Isolated congenital nail dysplasia is an autosomal dominant disorder recently observed across five generations in a large family from southern Germany. Same condition was described in a Sicilian family by Pavone in 1982.
Isolated congenital nail dysplasia manifests from the first year of life. Affected family members showed no associated skin, hair or tooth alterations, as well as no malfunction of sweat glands or sensory organs.
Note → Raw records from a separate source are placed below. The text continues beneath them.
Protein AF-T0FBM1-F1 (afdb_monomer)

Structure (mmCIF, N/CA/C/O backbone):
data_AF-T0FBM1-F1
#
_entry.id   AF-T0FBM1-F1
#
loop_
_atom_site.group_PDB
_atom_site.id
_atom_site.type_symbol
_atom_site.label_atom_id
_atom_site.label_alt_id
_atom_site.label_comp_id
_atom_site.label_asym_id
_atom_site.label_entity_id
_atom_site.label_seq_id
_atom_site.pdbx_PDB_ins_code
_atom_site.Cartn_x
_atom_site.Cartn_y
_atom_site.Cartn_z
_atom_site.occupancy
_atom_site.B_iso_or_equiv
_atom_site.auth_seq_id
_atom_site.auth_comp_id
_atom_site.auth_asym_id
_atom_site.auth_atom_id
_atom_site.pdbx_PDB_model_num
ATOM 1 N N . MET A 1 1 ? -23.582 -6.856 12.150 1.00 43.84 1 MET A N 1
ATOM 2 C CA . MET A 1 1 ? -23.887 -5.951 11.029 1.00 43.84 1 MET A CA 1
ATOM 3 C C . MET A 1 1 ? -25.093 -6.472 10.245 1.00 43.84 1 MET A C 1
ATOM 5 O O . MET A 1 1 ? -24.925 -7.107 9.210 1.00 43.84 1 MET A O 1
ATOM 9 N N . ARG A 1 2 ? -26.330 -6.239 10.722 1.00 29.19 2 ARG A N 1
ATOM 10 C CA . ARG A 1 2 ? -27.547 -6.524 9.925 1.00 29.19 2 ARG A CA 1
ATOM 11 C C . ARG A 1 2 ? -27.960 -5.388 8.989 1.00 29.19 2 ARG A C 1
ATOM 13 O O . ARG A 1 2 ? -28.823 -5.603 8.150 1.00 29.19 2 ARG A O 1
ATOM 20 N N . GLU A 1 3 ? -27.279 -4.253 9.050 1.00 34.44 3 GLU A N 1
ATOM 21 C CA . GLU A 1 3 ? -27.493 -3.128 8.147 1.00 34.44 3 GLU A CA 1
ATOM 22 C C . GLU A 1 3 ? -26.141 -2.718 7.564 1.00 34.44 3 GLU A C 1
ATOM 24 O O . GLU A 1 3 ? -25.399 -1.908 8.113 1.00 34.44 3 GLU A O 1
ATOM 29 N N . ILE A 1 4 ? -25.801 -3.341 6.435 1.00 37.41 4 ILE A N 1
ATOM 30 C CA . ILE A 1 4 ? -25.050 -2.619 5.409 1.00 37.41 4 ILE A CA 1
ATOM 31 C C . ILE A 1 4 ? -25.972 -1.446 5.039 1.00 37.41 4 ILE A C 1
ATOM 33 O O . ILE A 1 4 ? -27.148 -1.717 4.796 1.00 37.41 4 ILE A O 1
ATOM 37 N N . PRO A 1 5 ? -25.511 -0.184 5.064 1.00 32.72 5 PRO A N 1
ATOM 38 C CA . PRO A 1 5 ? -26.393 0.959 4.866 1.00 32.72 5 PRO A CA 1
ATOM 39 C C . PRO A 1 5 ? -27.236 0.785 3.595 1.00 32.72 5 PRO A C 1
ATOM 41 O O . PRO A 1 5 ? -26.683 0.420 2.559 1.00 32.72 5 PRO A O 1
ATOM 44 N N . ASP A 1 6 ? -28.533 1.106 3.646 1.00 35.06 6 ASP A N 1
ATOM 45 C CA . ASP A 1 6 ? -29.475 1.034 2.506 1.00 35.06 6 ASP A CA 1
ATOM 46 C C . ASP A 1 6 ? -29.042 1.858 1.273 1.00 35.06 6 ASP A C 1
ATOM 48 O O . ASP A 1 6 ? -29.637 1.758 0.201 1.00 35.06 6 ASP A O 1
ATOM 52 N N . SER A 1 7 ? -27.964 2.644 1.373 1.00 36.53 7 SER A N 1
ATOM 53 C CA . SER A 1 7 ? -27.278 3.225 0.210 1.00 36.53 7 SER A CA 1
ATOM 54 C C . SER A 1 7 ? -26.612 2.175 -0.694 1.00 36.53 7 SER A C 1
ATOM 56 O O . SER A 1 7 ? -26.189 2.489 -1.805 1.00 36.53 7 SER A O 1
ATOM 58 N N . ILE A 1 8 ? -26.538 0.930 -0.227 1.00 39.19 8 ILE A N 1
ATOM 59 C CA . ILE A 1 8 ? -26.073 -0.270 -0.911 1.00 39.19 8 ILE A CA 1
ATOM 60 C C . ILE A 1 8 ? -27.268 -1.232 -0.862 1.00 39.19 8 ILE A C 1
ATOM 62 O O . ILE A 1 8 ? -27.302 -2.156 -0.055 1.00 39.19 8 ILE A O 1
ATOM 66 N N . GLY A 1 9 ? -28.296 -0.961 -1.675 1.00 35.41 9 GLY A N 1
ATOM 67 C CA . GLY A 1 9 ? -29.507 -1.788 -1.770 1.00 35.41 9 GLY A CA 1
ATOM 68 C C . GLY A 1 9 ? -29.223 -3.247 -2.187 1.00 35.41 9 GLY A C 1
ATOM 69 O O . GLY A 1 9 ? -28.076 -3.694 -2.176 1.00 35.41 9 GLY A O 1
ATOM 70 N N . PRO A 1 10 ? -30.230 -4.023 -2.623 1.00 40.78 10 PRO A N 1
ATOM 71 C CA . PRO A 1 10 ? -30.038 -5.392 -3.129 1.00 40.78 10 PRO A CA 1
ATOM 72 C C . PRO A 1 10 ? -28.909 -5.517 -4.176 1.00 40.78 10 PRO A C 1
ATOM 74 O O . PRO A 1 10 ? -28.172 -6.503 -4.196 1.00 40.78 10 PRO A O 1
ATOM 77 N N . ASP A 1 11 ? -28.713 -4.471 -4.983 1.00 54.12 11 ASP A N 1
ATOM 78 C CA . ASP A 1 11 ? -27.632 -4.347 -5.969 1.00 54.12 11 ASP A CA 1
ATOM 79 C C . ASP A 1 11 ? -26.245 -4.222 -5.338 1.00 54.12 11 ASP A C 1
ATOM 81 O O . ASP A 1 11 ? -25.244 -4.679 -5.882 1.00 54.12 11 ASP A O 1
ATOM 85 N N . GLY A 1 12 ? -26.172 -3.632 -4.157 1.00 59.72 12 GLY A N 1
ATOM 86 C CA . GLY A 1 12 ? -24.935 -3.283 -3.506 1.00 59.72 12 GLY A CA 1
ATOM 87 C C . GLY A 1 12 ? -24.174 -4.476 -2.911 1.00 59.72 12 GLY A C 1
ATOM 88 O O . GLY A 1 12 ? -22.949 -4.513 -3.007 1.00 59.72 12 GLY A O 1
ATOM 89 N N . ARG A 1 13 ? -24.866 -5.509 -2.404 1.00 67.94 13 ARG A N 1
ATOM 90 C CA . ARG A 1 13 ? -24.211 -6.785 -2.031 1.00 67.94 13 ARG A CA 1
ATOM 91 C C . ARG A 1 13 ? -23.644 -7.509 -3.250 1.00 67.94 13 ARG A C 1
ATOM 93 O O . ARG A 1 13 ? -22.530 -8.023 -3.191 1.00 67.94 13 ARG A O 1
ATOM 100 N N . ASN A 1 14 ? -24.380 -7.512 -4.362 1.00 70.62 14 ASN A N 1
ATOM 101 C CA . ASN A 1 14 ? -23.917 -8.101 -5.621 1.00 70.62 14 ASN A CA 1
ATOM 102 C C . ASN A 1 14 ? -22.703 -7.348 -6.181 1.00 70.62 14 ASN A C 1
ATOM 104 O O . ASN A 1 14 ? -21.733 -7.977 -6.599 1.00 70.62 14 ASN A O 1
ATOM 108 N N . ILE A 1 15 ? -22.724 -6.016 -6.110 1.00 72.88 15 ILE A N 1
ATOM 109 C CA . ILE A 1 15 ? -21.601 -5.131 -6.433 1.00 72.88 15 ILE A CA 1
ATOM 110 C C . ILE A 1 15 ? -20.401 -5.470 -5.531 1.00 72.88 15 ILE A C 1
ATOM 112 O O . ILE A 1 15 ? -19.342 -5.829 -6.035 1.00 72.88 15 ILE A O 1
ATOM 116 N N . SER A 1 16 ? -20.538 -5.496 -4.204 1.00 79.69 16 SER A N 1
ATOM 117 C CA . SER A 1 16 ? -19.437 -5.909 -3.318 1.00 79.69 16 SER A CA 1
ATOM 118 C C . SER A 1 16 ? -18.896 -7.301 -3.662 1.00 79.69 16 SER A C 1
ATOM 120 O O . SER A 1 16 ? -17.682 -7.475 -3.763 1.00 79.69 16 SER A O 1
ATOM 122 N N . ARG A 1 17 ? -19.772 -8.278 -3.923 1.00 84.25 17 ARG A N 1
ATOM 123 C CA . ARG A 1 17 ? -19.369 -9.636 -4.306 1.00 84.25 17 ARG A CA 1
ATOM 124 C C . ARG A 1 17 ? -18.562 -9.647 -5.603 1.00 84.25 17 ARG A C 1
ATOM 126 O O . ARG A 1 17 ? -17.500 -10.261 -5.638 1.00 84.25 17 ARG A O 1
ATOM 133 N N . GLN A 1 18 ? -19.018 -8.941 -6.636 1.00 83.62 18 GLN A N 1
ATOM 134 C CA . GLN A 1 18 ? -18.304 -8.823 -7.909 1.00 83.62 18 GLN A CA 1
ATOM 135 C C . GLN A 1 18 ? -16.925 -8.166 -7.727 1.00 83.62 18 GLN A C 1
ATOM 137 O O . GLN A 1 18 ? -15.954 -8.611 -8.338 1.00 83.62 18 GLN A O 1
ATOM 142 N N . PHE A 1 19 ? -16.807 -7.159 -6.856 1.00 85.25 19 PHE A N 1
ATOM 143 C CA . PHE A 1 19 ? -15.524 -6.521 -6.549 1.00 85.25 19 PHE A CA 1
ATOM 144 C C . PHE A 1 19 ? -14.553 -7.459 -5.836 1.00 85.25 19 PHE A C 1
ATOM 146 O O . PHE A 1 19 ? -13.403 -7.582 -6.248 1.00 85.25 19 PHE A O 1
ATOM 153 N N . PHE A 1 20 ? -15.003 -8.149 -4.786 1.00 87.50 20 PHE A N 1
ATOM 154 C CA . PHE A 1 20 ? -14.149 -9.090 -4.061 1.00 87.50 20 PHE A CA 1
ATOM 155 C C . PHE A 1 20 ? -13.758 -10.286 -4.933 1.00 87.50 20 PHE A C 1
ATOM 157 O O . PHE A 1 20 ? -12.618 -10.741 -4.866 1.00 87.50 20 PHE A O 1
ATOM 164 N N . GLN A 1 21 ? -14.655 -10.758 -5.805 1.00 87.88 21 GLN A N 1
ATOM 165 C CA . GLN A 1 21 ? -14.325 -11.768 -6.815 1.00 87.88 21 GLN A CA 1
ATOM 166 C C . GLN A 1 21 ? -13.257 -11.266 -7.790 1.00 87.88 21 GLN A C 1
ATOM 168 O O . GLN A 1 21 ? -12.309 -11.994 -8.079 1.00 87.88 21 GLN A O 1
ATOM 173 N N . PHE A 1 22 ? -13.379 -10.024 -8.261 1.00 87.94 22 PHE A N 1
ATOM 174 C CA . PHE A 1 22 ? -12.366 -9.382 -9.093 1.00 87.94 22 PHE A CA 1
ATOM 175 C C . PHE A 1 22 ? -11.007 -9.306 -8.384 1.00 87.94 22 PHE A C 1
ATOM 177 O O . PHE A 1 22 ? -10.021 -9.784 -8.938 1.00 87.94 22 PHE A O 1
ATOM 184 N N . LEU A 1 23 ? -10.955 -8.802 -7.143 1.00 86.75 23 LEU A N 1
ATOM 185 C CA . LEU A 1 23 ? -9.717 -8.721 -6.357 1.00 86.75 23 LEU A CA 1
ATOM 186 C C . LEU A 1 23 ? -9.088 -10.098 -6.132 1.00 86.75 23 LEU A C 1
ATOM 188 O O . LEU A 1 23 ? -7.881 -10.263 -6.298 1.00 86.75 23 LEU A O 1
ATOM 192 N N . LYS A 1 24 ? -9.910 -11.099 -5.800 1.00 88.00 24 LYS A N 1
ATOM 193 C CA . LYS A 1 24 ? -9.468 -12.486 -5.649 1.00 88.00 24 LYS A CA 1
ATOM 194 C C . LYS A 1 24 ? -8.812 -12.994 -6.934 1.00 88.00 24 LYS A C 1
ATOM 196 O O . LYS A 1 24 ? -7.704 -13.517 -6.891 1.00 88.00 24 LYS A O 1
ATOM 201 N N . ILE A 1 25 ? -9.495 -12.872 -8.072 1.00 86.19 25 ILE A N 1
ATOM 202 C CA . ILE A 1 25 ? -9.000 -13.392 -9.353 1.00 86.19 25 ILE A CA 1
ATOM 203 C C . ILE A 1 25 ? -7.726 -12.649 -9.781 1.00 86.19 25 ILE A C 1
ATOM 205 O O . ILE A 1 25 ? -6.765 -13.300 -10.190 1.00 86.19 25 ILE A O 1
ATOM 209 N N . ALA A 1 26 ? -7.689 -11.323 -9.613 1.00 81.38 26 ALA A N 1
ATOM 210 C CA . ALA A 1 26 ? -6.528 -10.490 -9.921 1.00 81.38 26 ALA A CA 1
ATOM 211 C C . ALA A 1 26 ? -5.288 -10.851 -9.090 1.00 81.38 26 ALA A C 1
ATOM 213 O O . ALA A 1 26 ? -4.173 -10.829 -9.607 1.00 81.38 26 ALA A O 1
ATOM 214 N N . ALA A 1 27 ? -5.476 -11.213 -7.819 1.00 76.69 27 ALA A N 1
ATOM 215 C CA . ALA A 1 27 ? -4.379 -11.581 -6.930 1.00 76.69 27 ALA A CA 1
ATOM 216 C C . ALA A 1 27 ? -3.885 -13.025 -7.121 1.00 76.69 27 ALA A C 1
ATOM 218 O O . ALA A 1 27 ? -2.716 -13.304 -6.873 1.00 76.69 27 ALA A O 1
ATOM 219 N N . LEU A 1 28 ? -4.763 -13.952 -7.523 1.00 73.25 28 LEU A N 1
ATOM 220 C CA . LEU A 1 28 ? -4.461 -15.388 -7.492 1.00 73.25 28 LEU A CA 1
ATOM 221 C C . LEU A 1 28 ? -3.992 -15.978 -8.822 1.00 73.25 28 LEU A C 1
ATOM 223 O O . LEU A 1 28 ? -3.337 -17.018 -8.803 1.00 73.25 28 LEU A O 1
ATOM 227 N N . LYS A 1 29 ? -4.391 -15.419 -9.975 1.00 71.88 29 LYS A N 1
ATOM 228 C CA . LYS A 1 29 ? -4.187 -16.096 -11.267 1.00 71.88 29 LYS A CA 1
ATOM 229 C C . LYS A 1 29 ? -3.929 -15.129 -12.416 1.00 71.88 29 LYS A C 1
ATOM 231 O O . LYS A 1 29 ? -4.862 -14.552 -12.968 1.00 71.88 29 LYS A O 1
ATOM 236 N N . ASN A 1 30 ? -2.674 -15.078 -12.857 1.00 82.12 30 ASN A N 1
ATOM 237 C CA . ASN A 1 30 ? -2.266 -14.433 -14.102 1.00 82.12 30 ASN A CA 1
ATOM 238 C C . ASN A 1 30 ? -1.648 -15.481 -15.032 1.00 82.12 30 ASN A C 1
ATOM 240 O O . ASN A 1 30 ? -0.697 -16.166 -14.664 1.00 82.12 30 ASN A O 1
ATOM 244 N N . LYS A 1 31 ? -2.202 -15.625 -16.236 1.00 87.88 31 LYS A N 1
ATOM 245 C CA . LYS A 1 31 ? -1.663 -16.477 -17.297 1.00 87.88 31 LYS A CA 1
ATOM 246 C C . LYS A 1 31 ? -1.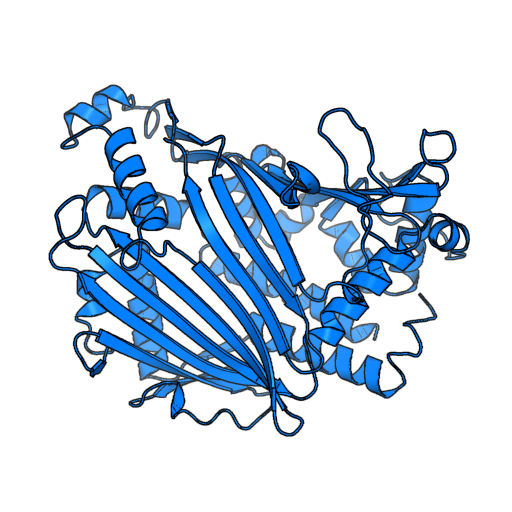086 -15.578 -18.376 1.00 87.88 31 LYS A C 1
ATOM 248 O O . LYS A 1 31 ? -1.832 -14.990 -19.159 1.00 87.88 31 LYS A O 1
ATOM 253 N N . TYR A 1 32 ? 0.232 -15.471 -18.396 1.00 87.38 32 TYR A N 1
ATOM 254 C CA . TYR A 1 32 ? 0.944 -14.793 -19.468 1.00 87.38 32 TYR A CA 1
ATOM 255 C C . TYR A 1 32 ? 0.989 -15.696 -20.711 1.00 87.38 32 TYR A C 1
ATOM 257 O O . TYR A 1 32 ? 1.141 -16.914 -20.586 1.00 87.38 32 TYR A O 1
ATOM 265 N N . ASP A 1 33 ? 0.835 -15.123 -21.902 1.00 89.00 33 ASP A N 1
ATOM 266 C CA . ASP A 1 33 ? 1.078 -15.824 -23.166 1.00 89.00 33 ASP A CA 1
ATOM 267 C C . ASP A 1 33 ? 2.561 -15.781 -23.569 1.00 89.00 33 ASP A C 1
ATOM 269 O O . ASP A 1 33 ? 3.343 -15.058 -22.961 1.00 89.00 33 ASP A O 1
ATOM 273 N N . GLY A 1 34 ? 2.959 -16.574 -24.572 1.00 86.69 34 GLY A N 1
ATOM 274 C CA . GLY A 1 34 ? 4.360 -16.835 -24.948 1.00 86.69 34 GLY A CA 1
ATOM 275 C C . GLY A 1 34 ? 5.331 -15.668 -24.726 1.00 86.69 34 GLY A C 1
ATOM 276 O O . GLY A 1 34 ? 6.173 -15.736 -23.830 1.00 86.69 34 GLY A O 1
ATOM 277 N N . ARG A 1 35 ? 5.173 -14.570 -25.479 1.00 90.88 35 ARG A N 1
ATOM 278 C CA . ARG A 1 35 ? 6.086 -13.414 -25.405 1.00 90.88 35 ARG A CA 1
ATOM 279 C C . ARG A 1 35 ? 5.954 -12.638 -24.090 1.00 90.88 35 ARG A C 1
ATOM 281 O O . ARG A 1 35 ? 6.942 -12.091 -23.605 1.00 90.88 35 ARG A O 1
ATOM 288 N N . ALA A 1 36 ? 4.762 -12.599 -23.493 1.00 91.62 36 ALA A N 1
ATOM 289 C CA . ALA A 1 36 ? 4.554 -11.974 -22.191 1.00 91.62 36 ALA A CA 1
ATOM 290 C C . ALA A 1 36 ? 5.222 -12.766 -21.052 1.00 91.62 36 ALA A C 1
ATOM 292 O O . ALA A 1 36 ? 5.780 -12.151 -20.149 1.00 91.62 36 ALA A O 1
ATOM 293 N N . VAL A 1 37 ? 5.241 -14.106 -21.111 1.00 92.50 37 VAL A N 1
ATOM 294 C CA . VAL A 1 37 ? 5.965 -14.963 -20.149 1.00 92.50 37 VAL A CA 1
ATOM 295 C C . VAL A 1 37 ? 7.461 -14.677 -20.217 1.00 92.50 37 VAL A C 1
ATOM 297 O O . VAL A 1 37 ? 8.112 -14.508 -19.185 1.00 92.50 37 VAL A O 1
ATOM 300 N N . GLU A 1 38 ? 8.015 -14.648 -21.429 1.00 92.50 38 GLU A N 1
ATOM 301 C CA . GLU A 1 38 ? 9.440 -14.400 -21.654 1.00 92.50 38 GLU A CA 1
ATOM 302 C C . GLU A 1 38 ? 9.850 -13.020 -21.153 1.00 92.50 38 GLU A C 1
ATOM 304 O O . GLU A 1 38 ? 10.837 -12.901 -20.422 1.00 92.50 38 GLU A O 1
ATOM 309 N N . PHE A 1 39 ? 9.060 -11.994 -21.479 1.00 93.31 39 PHE A N 1
ATOM 310 C CA . PHE A 1 39 ? 9.333 -10.647 -21.010 1.00 93.31 39 PHE A CA 1
ATOM 311 C C . PHE A 1 39 ? 9.163 -10.508 -19.496 1.00 93.31 39 PHE A C 1
ATOM 313 O O . PHE A 1 39 ? 10.012 -9.886 -18.874 1.00 93.31 39 PHE A O 1
ATOM 320 N N . HIS A 1 40 ? 8.143 -11.110 -18.874 1.00 88.44 40 HIS A N 1
ATOM 321 C CA . HIS A 1 40 ? 7.970 -11.048 -17.419 1.00 88.44 40 HIS A CA 1
ATOM 322 C C . HIS A 1 40 ? 9.172 -11.666 -16.689 1.00 88.44 40 HIS A C 1
ATOM 324 O O . HIS A 1 40 ? 9.789 -11.011 -15.855 1.00 88.44 40 HIS A O 1
ATOM 330 N N . LYS A 1 41 ? 9.624 -12.853 -17.121 1.00 88.94 41 LYS A N 1
ATOM 331 C CA . LYS A 1 41 ? 10.857 -13.482 -16.607 1.00 88.94 41 LYS A CA 1
ATOM 332 C C . LYS A 1 41 ? 12.114 -12.657 -16.885 1.00 88.94 41 LYS A C 1
ATOM 334 O O . LYS A 1 41 ? 13.097 -12.741 -16.148 1.00 88.94 41 LYS A O 1
ATOM 339 N N . TYR A 1 42 ? 12.155 -11.935 -18.001 1.00 91.31 42 TYR A N 1
ATOM 340 C CA . TYR A 1 42 ? 13.256 -11.027 -18.305 1.00 91.31 42 TYR A CA 1
ATOM 341 C C . TYR A 1 42 ? 13.235 -9.819 -17.365 1.00 91.31 42 TYR A C 1
ATOM 343 O O . TYR A 1 42 ? 14.256 -9.522 -16.754 1.00 91.31 42 TYR A O 1
ATOM 351 N N . LEU A 1 43 ? 12.074 -9.185 -17.200 1.00 87.81 43 LEU A N 1
ATOM 352 C CA . LEU A 1 43 ? 11.846 -8.048 -16.320 1.00 87.81 43 LEU A CA 1
ATOM 353 C C . LEU A 1 43 ? 12.212 -8.391 -14.877 1.00 87.81 43 LEU A C 1
ATOM 355 O O . LEU A 1 43 ? 13.004 -7.663 -14.292 1.00 87.81 43 LEU A O 1
ATOM 359 N N . ASP A 1 44 ? 11.730 -9.513 -14.340 1.00 82.25 44 ASP A N 1
ATOM 360 C CA . ASP A 1 44 ? 12.035 -9.942 -12.970 1.00 82.25 44 ASP A CA 1
ATOM 361 C C . ASP A 1 44 ? 13.545 -10.086 -12.755 1.00 82.25 44 ASP A C 1
ATOM 363 O O . ASP A 1 44 ? 14.102 -9.503 -11.825 1.00 82.25 44 ASP A O 1
ATOM 367 N N . ARG A 1 45 ? 14.245 -10.762 -13.678 1.00 85.56 45 ARG A N 1
ATOM 368 C CA . ARG A 1 45 ? 15.712 -10.895 -13.627 1.00 85.56 45 ARG A CA 1
ATOM 369 C C . ARG A 1 45 ? 16.427 -9.552 -13.765 1.00 85.56 45 ARG A C 1
ATOM 371 O O . ARG A 1 45 ? 17.435 -9.320 -13.098 1.00 85.56 45 ARG A O 1
ATOM 378 N N . SER A 1 46 ? 15.951 -8.675 -14.648 1.00 86.00 46 SER A N 1
ATOM 379 C CA . SER A 1 46 ? 16.538 -7.350 -14.856 1.00 86.00 46 SER A CA 1
ATOM 380 C C . SER A 1 46 ? 16.339 -6.439 -13.650 1.00 86.00 46 SER A C 1
ATOM 382 O O . SER A 1 46 ? 17.263 -5.701 -13.316 1.00 86.00 46 SER A O 1
ATOM 384 N N . LEU A 1 47 ? 15.181 -6.494 -12.989 1.00 80.31 47 LEU A N 1
ATOM 385 C CA . LEU A 1 47 ? 14.894 -5.738 -11.772 1.00 80.31 47 LEU A CA 1
ATOM 386 C C . LEU A 1 47 ? 15.682 -6.288 -10.580 1.00 80.31 47 LEU A C 1
ATOM 388 O O . LEU A 1 47 ? 16.304 -5.505 -9.868 1.00 80.31 47 LEU A O 1
ATOM 392 N N . GLU A 1 48 ? 15.758 -7.614 -10.423 1.00 76.31 48 GLU A N 1
ATOM 393 C CA . GLU A 1 48 ? 16.557 -8.269 -9.376 1.00 76.31 48 GLU A CA 1
ATOM 394 C C . GLU A 1 48 ? 18.041 -7.882 -9.455 1.00 76.31 48 GLU A C 1
ATOM 396 O O . GLU A 1 48 ? 18.698 -7.656 -8.438 1.00 76.31 48 GLU A O 1
ATOM 401 N N . ARG A 1 49 ? 18.582 -7.790 -10.674 1.00 80.88 49 ARG A N 1
ATOM 402 C CA . ARG A 1 49 ? 19.981 -7.398 -10.917 1.00 80.88 49 ARG A CA 1
ATOM 403 C C . ARG A 1 49 ? 20.170 -5.893 -11.091 1.00 80.88 49 ARG A C 1
ATOM 405 O O . ARG A 1 49 ? 21.305 -5.434 -11.230 1.00 80.88 49 ARG A O 1
ATOM 412 N N . PHE A 1 50 ? 19.070 -5.146 -11.112 1.00 79.62 50 PHE A N 1
ATOM 413 C CA . PHE A 1 50 ? 19.009 -3.717 -11.389 1.00 79.62 50 PHE A CA 1
ATOM 414 C C . PHE A 1 50 ? 19.756 -3.311 -12.681 1.00 79.62 50 PHE A C 1
ATOM 416 O O . PHE A 1 50 ? 20.437 -2.292 -12.764 1.00 79.62 50 PHE A O 1
ATOM 423 N N . GLU A 1 51 ? 19.644 -4.130 -13.729 1.00 85.56 51 GLU A N 1
ATOM 424 C CA . GLU A 1 51 ? 20.293 -3.925 -15.030 1.00 85.56 51 GLU A CA 1
ATOM 425 C C . GLU A 1 51 ? 19.433 -3.046 -15.959 1.00 85.56 51 GLU A C 1
ATOM 427 O O . GLU A 1 51 ? 19.017 -3.465 -17.042 1.00 85.56 51 GLU A O 1
ATOM 432 N N . LEU A 1 52 ? 19.166 -1.802 -15.548 1.00 87.31 52 LEU A N 1
ATOM 433 C CA . LEU A 1 52 ? 18.240 -0.894 -16.246 1.00 87.31 52 LEU A CA 1
ATOM 434 C C . LEU A 1 52 ? 18.644 -0.610 -17.698 1.00 87.31 52 LEU A C 1
ATOM 436 O O . LEU A 1 52 ? 17.785 -0.551 -18.574 1.00 87.31 52 LEU A O 1
ATOM 440 N N . LYS A 1 53 ? 19.949 -0.516 -17.986 1.00 90.25 53 LYS A N 1
ATOM 441 C CA . LYS A 1 53 ? 20.458 -0.403 -19.361 1.00 90.25 53 LYS A CA 1
ATOM 442 C C . LYS A 1 53 ? 20.074 -1.596 -20.239 1.00 90.25 53 LYS A C 1
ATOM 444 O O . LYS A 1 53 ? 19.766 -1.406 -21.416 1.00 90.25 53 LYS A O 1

The disorder is characterized by longitudinal streaks, thinning, and impaired formation of the nail plates leading to increased vulnerability of the free nail margins. Single nails may show longitudinal angular ridges that occasionally start at a conspicuous red prominence near the proximal nail fold, poorly developed lunulae, platonychia/koilonychias with the nail plate sometimes overgrowing the lateral nail fold.In most cases, all fingernails and toenails are similarly involved with some accentuation of the thumb and great toenails.
Histologic changes include hypergranulosis of the nail matrix and epithelial outgrowths from the nail bed. Patients do not show any alterations of hair growth and dentition, no malfunction of sweat glands and sensory organs, and no skeletal abnormalities.
The disease is inherited in autosomal dominant fashion with complete penetrance. The ICND gene is localized on chromosome 17p13.
Not available. Genetic counselling may help in families where the disease occurred previously.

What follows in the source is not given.